Thermal Imaging-based Real-time Fall Detection using Motion Flow and Attention-enhanced Convolutional Recurrent Architecture

Falls among seniors are a major public health issue. Existing solutions using wearable sensors, ambient sensors, and RGB-based vision systems face challenges in reliability, user compliance, and practicality. Studies indicate that stakeholders, such as older adults and eldercare facilities, prefer non-wearable, passive, privacy-preserving, and real-time fall detection systems that require no user interaction. This study proposes an advanced thermal fall detection method using a Bidirectional Convolutional Long Short-Term Memory (BiConvLSTM) model, enhanced with spatial, temporal, feature, self, and general attention mechanisms.

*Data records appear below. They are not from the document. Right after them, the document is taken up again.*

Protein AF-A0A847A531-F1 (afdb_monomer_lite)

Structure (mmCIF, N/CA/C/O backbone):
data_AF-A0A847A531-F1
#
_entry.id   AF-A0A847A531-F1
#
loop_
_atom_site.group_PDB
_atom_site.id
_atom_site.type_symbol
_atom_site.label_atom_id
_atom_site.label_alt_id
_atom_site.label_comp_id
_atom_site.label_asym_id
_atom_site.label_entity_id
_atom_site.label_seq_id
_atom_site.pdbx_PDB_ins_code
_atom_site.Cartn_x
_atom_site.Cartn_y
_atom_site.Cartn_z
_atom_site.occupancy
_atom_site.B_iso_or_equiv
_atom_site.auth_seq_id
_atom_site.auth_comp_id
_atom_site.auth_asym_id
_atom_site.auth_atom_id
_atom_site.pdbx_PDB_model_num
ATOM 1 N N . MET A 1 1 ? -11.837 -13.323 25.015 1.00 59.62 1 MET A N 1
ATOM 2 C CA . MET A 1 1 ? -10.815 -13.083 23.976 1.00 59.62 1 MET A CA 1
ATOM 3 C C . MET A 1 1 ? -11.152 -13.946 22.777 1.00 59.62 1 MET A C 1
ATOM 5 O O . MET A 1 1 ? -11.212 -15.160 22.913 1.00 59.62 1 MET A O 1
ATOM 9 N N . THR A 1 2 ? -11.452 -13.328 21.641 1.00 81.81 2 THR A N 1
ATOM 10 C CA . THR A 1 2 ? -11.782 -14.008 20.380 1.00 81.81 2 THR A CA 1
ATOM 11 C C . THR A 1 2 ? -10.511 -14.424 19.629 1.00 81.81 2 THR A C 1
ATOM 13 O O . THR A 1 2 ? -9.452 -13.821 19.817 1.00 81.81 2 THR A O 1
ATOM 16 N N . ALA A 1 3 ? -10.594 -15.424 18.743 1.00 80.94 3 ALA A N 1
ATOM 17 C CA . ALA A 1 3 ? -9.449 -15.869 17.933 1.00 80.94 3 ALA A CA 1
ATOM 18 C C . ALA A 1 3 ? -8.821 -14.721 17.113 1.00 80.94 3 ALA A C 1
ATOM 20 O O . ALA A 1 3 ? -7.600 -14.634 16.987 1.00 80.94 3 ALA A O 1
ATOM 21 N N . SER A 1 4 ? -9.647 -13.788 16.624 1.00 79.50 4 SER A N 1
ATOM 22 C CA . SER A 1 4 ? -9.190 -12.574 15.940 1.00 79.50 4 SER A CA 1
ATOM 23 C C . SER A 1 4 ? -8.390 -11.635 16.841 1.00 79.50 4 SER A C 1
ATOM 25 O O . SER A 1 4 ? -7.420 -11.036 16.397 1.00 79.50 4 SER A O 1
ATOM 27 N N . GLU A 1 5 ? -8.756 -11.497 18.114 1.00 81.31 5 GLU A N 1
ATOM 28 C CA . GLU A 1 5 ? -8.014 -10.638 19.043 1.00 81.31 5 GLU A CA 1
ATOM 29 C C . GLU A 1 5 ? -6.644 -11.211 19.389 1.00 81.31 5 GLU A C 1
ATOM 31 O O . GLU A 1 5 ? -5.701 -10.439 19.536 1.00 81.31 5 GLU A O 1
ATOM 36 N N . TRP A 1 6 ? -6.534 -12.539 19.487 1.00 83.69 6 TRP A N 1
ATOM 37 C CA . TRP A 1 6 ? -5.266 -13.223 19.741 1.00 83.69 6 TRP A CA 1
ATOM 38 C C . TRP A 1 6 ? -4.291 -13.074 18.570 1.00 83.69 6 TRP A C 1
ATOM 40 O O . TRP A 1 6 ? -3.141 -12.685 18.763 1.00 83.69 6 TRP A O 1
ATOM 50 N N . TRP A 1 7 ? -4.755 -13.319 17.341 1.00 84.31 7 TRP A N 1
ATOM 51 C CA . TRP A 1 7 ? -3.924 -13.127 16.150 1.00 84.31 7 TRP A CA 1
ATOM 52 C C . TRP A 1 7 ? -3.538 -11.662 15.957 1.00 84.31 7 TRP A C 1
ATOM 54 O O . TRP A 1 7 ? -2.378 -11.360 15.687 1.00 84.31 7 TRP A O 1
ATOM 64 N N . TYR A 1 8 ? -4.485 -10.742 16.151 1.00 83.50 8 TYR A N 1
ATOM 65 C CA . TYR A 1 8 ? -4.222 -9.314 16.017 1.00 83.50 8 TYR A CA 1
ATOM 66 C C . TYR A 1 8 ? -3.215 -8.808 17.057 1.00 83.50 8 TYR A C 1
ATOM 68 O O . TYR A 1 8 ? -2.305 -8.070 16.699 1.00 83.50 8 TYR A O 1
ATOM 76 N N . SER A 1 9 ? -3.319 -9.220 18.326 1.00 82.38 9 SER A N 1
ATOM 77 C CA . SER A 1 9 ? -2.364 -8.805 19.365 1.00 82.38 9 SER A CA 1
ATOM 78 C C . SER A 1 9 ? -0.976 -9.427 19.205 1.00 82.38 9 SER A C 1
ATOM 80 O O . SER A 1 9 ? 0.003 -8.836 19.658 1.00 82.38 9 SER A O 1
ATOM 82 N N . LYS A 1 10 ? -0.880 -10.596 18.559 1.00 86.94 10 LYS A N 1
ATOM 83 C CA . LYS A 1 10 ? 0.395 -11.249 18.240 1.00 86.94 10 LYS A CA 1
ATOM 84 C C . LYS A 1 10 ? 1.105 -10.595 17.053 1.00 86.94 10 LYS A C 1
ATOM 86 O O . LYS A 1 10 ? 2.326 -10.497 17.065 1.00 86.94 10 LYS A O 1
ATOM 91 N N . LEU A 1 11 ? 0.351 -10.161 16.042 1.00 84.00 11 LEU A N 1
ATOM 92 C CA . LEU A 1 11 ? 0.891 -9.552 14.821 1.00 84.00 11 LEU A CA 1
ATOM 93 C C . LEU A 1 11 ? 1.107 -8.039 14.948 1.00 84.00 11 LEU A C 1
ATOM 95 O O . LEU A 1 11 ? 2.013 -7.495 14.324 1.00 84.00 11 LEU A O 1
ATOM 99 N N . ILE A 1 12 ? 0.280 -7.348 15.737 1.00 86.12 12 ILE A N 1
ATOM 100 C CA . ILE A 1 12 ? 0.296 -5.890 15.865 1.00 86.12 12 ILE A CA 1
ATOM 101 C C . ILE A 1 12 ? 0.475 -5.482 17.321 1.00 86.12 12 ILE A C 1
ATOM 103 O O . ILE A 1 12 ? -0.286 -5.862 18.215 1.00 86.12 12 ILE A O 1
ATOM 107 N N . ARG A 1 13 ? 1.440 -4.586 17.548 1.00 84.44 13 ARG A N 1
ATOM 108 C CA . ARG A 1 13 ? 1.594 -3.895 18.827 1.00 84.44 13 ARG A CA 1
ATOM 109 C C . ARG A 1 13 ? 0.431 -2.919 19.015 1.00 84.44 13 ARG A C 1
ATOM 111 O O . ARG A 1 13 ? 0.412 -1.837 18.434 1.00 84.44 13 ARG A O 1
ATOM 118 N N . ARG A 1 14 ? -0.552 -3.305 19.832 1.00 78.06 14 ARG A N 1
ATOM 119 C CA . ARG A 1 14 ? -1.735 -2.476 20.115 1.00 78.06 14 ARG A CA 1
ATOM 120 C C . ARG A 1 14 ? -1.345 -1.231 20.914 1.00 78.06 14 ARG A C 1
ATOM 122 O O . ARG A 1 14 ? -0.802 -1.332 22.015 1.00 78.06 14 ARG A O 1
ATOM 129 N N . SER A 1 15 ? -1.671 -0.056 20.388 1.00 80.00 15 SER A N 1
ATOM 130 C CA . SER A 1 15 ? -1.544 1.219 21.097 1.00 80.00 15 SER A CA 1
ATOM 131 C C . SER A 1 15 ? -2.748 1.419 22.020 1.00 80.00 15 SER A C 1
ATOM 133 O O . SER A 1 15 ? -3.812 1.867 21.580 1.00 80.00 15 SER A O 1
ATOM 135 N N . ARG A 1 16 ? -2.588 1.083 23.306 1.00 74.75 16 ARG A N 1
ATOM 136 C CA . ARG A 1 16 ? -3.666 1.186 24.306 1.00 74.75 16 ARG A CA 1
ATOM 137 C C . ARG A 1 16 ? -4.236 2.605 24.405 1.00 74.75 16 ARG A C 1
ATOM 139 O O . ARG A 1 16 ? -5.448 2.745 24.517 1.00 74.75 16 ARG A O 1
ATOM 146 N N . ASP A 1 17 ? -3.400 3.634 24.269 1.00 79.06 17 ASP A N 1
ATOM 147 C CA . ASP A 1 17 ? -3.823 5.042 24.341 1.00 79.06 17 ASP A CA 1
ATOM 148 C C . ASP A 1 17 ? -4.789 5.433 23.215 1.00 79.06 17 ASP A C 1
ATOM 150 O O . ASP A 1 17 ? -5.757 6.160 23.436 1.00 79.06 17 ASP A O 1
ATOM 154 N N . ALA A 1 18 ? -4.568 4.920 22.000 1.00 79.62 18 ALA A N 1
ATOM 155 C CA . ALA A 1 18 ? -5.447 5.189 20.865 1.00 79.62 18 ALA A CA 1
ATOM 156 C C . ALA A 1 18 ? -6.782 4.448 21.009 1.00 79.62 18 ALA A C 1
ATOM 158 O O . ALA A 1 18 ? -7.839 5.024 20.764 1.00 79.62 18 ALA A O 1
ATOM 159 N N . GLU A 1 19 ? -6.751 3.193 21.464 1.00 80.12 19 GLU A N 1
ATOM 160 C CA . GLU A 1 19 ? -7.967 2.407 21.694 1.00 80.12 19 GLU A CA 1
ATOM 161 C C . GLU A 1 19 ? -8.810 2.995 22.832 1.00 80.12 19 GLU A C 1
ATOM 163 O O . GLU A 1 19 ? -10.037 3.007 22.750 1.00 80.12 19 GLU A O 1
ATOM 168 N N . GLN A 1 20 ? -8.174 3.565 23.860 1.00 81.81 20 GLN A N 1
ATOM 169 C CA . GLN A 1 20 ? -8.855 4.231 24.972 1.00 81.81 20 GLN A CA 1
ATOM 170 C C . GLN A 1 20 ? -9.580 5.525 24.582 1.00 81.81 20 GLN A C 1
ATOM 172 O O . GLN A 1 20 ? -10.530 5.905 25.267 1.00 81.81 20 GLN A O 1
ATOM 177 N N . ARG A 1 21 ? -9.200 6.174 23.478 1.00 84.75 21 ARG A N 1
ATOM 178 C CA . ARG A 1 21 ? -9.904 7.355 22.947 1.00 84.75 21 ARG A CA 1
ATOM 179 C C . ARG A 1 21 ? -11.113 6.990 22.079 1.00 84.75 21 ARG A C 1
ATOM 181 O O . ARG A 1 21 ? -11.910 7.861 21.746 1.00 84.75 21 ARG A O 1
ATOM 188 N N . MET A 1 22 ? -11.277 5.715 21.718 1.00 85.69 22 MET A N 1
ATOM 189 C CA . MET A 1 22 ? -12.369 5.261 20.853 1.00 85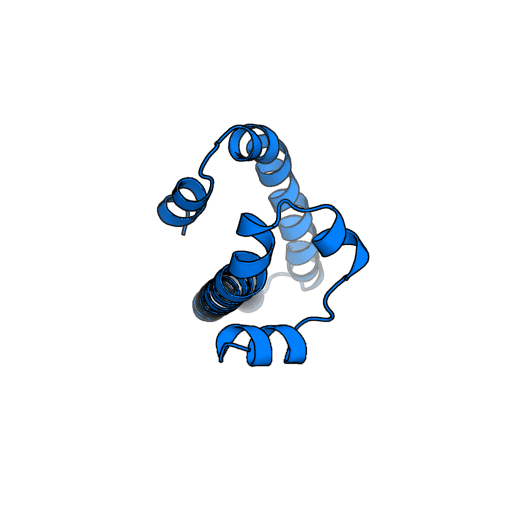.69 22 MET A CA 1
ATOM 190 C C . MET A 1 22 ? -13.644 4.932 21.650 1.00 85.69 22 MET A C 1
ATOM 192 O O . MET A 1 22 ? -13.548 4.429 22.777 1.00 85.69 22 MET A O 1
ATOM 196 N N . PRO A 1 23 ? -14.843 5.121 21.068 1.00 87.12 23 PRO A N 1
ATOM 197 C CA . PRO A 1 23 ? -16.101 4.641 21.642 1.00 87.12 23 PRO A CA 1
ATOM 198 C C . PRO A 1 23 ? -16.073 3.124 21.870 1.00 87.12 23 PRO A C 1
ATOM 200 O O . PRO A 1 23 ? -15.530 2.387 21.046 1.00 87.12 23 PRO A O 1
ATOM 203 N N . LYS A 1 24 ? -16.682 2.639 22.962 1.00 77.38 24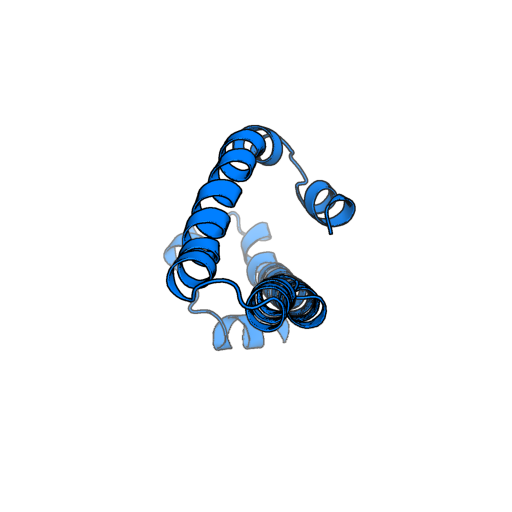 LYS A N 1
ATOM 204 C CA . LYS A 1 24 ? -16.607 1.220 23.376 1.00 77.38 24 LYS A CA 1
ATOM 205 C C . LYS A 1 24 ? -16.986 0.243 22.250 1.00 77.38 24 LYS A C 1
ATOM 207 O O . LYS A 1 24 ? -16.207 -0.651 21.956 1.00 77.38 24 LYS A O 1
ATOM 212 N N . GLY A 1 25 ? -18.088 0.489 21.535 1.00 80.31 25 GLY A N 1
ATOM 213 C CA . GLY A 1 25 ? -18.550 -0.391 20.447 1.00 80.31 25 GLY A CA 1
ATOM 214 C C . GLY A 1 25 ? -17.659 -0.436 19.194 1.00 80.31 25 GLY A C 1
ATOM 215 O O . GLY A 1 25 ? -17.842 -1.306 18.344 1.00 80.31 25 GLY A O 1
ATOM 216 N N . LEU A 1 26 ? -16.697 0.484 19.054 1.00 81.00 26 LEU A N 1
ATOM 217 C CA . LEU A 1 26 ? -15.706 0.462 17.971 1.00 81.00 26 LEU A CA 1
ATOM 218 C C . LEU A 1 26 ? -14.468 -0.360 18.341 1.00 81.00 26 LEU A C 1
ATOM 220 O O . LEU A 1 26 ? -13.897 -0.994 17.455 1.00 81.00 26 LEU A O 1
ATOM 224 N N . ARG A 1 27 ? -14.082 -0.397 19.626 1.00 82.00 27 ARG A N 1
ATOM 225 C CA . ARG A 1 27 ? -12.881 -1.104 20.116 1.00 82.00 27 ARG A CA 1
ATOM 226 C C . ARG A 1 27 ? -12.929 -2.594 19.803 1.00 82.00 27 ARG A C 1
ATOM 228 O O . ARG A 1 27 ? -11.951 -3.149 19.308 1.00 82.00 27 ARG A O 1
ATOM 235 N N . ASP A 1 28 ? -14.097 -3.195 19.997 1.00 83.75 28 ASP A N 1
ATOM 236 C CA . ASP A 1 28 ? -14.319 -4.627 19.781 1.00 83.75 28 ASP A CA 1
ATOM 237 C C . ASP A 1 28 ? -14.170 -5.013 18.299 1.00 83.75 28 ASP A C 1
ATOM 239 O O . ASP A 1 28 ? -13.823 -6.144 17.960 1.00 83.75 28 ASP A O 1
ATOM 243 N N . LYS A 1 29 ? -14.374 -4.056 17.381 1.00 87.94 29 LYS A N 1
ATOM 244 C CA . LYS A 1 29 ? -14.256 -4.280 15.933 1.00 87.94 29 LYS A CA 1
ATOM 245 C C . LYS A 1 29 ? -12.849 -4.045 15.386 1.00 87.94 29 LYS A C 1
ATOM 247 O O . LYS A 1 29 ? -12.582 -4.464 14.259 1.00 87.94 29 LYS A O 1
ATOM 252 N N . VAL A 1 30 ? -11.949 -3.412 16.146 1.00 87.50 30 VAL A N 1
ATOM 253 C CA . VAL A 1 30 ? -10.590 -3.063 15.684 1.00 87.50 30 VAL A CA 1
ATOM 254 C C . VAL A 1 30 ? -9.812 -4.308 15.279 1.00 87.50 30 VAL A C 1
ATOM 256 O O . VAL A 1 30 ? -9.272 -4.346 14.179 1.00 87.50 30 VAL A O 1
ATOM 259 N N . ALA A 1 31 ? -9.800 -5.346 16.118 1.00 87.31 31 ALA A N 1
ATOM 260 C CA . ALA A 1 31 ? -9.019 -6.552 15.847 1.00 87.31 31 ALA A CA 1
ATOM 261 C C . ALA A 1 31 ? -9.512 -7.300 14.597 1.00 87.31 31 ALA A C 1
ATOM 263 O O . ALA A 1 31 ? -8.720 -7.664 13.731 1.00 87.31 31 ALA A O 1
ATOM 264 N N . SER A 1 32 ? -10.830 -7.487 14.468 1.00 87.94 32 SER A N 1
ATOM 265 C CA . SER A 1 32 ? -11.421 -8.177 13.314 1.00 87.94 32 SER A CA 1
ATOM 266 C C . SER A 1 32 ? -11.219 -7.396 12.011 1.00 87.94 32 SER A C 1
ATOM 268 O O . SER A 1 32 ? -10.781 -7.964 11.010 1.00 87.94 32 SER A O 1
ATOM 270 N N . ASN A 1 33 ? -11.480 -6.084 12.020 1.00 90.25 33 ASN A N 1
ATOM 271 C CA . ASN A 1 33 ? -11.284 -5.244 10.839 1.00 90.25 33 ASN A CA 1
ATOM 272 C C . ASN A 1 33 ? -9.801 -5.088 10.485 1.00 90.25 33 ASN A C 1
ATOM 274 O O . ASN A 1 33 ? -9.456 -5.100 9.308 1.00 90.25 33 ASN A O 1
ATOM 278 N N . GLY A 1 34 ? -8.926 -4.985 11.485 1.00 89.75 34 GLY A N 1
ATOM 279 C CA . GLY A 1 34 ? -7.484 -4.903 11.295 1.00 89.75 34 GLY A CA 1
ATOM 280 C C . GLY A 1 34 ? -6.924 -6.156 10.630 1.00 89.75 34 GLY A C 1
ATOM 281 O O . GLY A 1 34 ? -6.217 -6.044 9.635 1.00 89.75 34 GLY A O 1
ATOM 282 N N . LEU A 1 35 ? -7.315 -7.350 11.092 1.00 91.12 35 LEU A N 1
ATOM 283 C CA . LEU A 1 35 ? -6.933 -8.599 10.425 1.00 91.12 35 LEU A CA 1
ATOM 284 C C . LEU A 1 35 ? -7.432 -8.660 8.979 1.00 91.12 35 LEU A C 1
ATOM 286 O O . LEU A 1 35 ? -6.659 -9.008 8.094 1.00 91.12 35 LEU A O 1
ATOM 290 N N . ARG A 1 36 ? -8.684 -8.259 8.713 1.00 91.12 36 ARG A N 1
ATOM 291 C CA . ARG A 1 36 ? -9.213 -8.187 7.338 1.00 91.12 36 ARG A CA 1
ATOM 292 C C . ARG A 1 36 ? -8.387 -7.252 6.455 1.00 91.12 36 ARG A C 1
ATOM 294 O O . ARG A 1 36 ? -8.107 -7.605 5.316 1.00 91.12 36 ARG A O 1
ATOM 301 N N . GLN A 1 37 ? -7.981 -6.096 6.979 1.00 90.62 37 GLN A N 1
ATOM 302 C CA . GLN A 1 37 ? -7.159 -5.129 6.252 1.00 90.62 37 GLN A CA 1
ATOM 303 C C . GLN A 1 37 ? -5.769 -5.695 5.930 1.00 90.62 37 GLN A C 1
ATOM 305 O O . GLN A 1 37 ? -5.291 -5.530 4.812 1.00 90.62 37 GLN A O 1
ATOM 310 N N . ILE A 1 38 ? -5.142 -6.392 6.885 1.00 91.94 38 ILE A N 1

Through systematic experimentation across hundreds of model variations exploring the integration of attention mechanisms, recurrent modules, and motion flow, we identified top-performing architectures. Among them, BiConvLSTM achieved state-of-the-art performance with a ROC-AUC of $99.7\%$ on the TSF dataset and demonstrated robust results on TF-66, a newly emerged, diverse, and privacy-preserving benchmark. These results highlight the generalizability and practicality of the proposed model, setting new standards for thermal fall detection and paving the way toward deployable, high-performance solutions.